Что «ничего»? Он ничего не сделал? Он подрался. Потому что его дразнили, тыкали пальцами, шептали за спиной. Он крикнул. Потому что голос годами копился внутри, как пар в закупоренном котле. Он швырнул стул, когда его снова назвали «психом». Он был тем самым неудобным ребёнком, про которого говорят: «с ним невозможно». Только никто, никогда, ни разу не спросил, каково было ему. Каково это — каждый день чувствовать мир слишком громким, слишком ярким, слишком колючим. Каково это — не знать, как выразить боль иначе, чем взрывом.
— У нас уже назначена комиссия, — добавила Мэри Ларс, глядя в окно. — Завтра.
Завтра.
Он медленно поднялся. Колени не дрожали — они были как деревянные. Он посмотрел на Мэри Ларс, и в этот раз она не смогла отвести взгляд. Может быть, она увидела в его глазах не бунт, не злость, а ту самую пустоту, которую предрекала. Он не сказал больше ни слова. Развернулся и вышел, тихо прикрыв дверь.

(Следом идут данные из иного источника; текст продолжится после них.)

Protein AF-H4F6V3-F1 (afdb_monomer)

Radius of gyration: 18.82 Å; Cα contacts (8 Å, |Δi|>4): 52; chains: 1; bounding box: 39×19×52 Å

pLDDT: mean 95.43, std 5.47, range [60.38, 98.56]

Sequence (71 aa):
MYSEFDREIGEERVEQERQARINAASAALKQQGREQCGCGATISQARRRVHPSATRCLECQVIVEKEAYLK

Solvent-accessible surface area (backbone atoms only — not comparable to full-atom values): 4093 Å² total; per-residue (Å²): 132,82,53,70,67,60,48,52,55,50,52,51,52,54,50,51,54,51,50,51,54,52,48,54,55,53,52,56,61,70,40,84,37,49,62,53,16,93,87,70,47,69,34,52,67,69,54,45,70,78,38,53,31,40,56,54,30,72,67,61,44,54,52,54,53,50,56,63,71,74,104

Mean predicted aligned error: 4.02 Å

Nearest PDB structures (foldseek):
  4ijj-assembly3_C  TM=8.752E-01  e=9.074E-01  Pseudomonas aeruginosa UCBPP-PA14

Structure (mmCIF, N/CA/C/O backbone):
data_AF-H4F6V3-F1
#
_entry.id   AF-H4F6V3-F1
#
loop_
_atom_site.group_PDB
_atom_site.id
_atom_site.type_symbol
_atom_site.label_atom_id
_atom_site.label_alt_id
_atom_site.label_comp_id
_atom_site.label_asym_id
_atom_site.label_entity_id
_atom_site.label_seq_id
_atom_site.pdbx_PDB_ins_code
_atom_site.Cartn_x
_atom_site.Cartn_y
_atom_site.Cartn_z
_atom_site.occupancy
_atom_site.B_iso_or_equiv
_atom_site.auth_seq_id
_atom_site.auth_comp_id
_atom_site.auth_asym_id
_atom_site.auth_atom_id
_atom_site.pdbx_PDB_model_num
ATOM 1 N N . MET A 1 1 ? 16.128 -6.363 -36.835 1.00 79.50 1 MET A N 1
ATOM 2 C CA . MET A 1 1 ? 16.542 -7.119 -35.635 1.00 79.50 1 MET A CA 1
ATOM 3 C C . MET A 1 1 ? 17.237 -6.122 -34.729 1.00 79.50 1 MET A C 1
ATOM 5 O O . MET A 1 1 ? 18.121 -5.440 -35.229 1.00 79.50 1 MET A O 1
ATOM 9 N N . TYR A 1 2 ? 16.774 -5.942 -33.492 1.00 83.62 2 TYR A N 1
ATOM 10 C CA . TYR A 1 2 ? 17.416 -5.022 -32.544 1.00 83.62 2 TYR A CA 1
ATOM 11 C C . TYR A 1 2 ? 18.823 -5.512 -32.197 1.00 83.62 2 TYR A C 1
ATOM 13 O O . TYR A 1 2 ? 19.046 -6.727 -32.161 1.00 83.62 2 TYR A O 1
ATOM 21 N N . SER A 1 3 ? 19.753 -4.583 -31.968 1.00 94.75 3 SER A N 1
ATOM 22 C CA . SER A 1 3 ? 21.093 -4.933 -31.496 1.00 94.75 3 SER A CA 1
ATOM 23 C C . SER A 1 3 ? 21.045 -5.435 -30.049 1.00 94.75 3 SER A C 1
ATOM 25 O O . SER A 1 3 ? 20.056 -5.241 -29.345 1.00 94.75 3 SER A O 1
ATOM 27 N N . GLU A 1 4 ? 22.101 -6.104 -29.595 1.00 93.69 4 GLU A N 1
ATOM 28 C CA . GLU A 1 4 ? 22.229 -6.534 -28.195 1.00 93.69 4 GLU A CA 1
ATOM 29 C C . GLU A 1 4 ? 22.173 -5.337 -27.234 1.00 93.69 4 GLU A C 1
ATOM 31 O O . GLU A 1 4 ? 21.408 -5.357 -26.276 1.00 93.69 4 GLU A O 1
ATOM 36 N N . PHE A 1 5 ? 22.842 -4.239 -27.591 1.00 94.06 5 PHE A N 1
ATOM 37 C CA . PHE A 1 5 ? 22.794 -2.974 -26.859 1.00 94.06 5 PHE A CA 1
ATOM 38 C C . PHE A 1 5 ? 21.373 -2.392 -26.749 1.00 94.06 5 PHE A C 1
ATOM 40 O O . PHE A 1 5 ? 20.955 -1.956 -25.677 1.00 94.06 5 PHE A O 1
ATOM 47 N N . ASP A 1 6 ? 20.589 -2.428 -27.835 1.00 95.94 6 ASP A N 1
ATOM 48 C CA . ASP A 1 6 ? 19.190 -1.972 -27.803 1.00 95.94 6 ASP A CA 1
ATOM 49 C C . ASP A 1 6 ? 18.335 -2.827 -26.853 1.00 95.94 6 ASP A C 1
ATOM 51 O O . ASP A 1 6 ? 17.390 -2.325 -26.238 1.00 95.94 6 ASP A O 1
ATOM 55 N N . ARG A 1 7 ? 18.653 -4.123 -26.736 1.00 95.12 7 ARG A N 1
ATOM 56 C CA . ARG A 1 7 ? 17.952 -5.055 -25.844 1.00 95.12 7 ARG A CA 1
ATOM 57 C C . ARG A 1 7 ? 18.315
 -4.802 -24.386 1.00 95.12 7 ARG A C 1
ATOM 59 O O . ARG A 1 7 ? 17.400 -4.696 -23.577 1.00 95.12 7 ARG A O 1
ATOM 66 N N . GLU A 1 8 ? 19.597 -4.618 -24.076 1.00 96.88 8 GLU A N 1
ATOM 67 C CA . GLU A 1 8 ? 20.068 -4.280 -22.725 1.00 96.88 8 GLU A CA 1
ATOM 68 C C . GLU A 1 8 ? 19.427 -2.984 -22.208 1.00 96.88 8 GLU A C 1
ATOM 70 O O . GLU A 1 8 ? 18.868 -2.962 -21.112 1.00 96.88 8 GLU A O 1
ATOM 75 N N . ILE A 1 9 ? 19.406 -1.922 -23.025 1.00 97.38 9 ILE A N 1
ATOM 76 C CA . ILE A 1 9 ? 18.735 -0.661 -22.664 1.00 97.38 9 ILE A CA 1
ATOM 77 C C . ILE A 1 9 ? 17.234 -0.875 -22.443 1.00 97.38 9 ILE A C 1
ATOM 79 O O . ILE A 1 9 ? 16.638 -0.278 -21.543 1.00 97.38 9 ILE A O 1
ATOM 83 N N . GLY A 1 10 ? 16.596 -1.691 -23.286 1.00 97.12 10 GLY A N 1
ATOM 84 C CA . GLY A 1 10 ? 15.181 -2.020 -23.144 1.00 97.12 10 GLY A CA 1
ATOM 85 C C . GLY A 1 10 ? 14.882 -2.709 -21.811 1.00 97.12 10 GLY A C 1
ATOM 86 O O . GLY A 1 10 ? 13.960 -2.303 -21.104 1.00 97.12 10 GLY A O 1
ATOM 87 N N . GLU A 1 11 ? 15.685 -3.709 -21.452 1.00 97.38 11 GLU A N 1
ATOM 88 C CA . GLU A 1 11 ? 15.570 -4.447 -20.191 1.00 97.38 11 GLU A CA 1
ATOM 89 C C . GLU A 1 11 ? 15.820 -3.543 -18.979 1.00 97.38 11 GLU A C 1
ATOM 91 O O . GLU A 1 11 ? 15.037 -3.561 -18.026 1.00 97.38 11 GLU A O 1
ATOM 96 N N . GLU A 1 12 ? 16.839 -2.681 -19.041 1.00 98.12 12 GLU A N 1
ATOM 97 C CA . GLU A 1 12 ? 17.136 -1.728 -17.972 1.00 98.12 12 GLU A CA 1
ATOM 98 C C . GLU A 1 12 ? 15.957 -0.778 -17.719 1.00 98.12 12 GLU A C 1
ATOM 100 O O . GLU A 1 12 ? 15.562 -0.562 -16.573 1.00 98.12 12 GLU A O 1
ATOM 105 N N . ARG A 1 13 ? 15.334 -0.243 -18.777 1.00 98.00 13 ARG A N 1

Коридор был длинным и ярким. Сэм шёл по нему, и каждый шаг отдавался эхом в ледяной пустоте внутри. Крышку, которую он держал, сорвало. Внутри не было ни ярости, ни страха. Только тихий, всепоглощающий холод «после».
В спальне он сел на свою кровать, у стены, с царапинами на спинке от его ногтей. Посмотрел на старые кроссовки — один шнурок перевязан узлом. И понял с железной ясностью: если он останется до завтра — его увезут. А если увезут, пути назад не будет. Там не будет этой кровати, этих царапин, этого вида на голую акацию за окном. Там будет программа. Режим. Коррекция.
И он вдруг почувствовал: его больше никто не будет спасать. Ни случайно, ни по ошибке, ни потому что «сердце дрогнуло». Никто не ворвётся в последний момент, не перечеркнёт резолюцию. Потому что Сэм для них — проблема, а не человек. А проблемы не спасают. Их решают. Или изолируют.
Он встал. Движения были точными, лишёнными суеты. Взял рюкзак, кинул туда тёмно-синюю худи, пару носков, недопитую бутылку воды, старый телефон без симки. Руки делали это автоматически, будто репетировали побег много лет.
В коридоре он прошёл мимо зеркала. В отражении был подросток с напряжёнными, поднятыми к ушам плечами и глазами взрослого, уставшего человека. Сэм отвернулся.
Служебный выход пах старым линолеумом и хлоркой. Дверь, всегда запертая, сегодня, по чьей-то забывчивости, была лишь прикрыта. Он толкнул её плечом, и она открылась в ночь.
Дождь ударил по лицу сразу, как пощёчина. Резкий, холодный, неожиданный. Сэм вздрогнул, но не остановился. Дождь был честнее людей: если он бьёт, он хотя бы не притворяется, что это «ради твоего блага».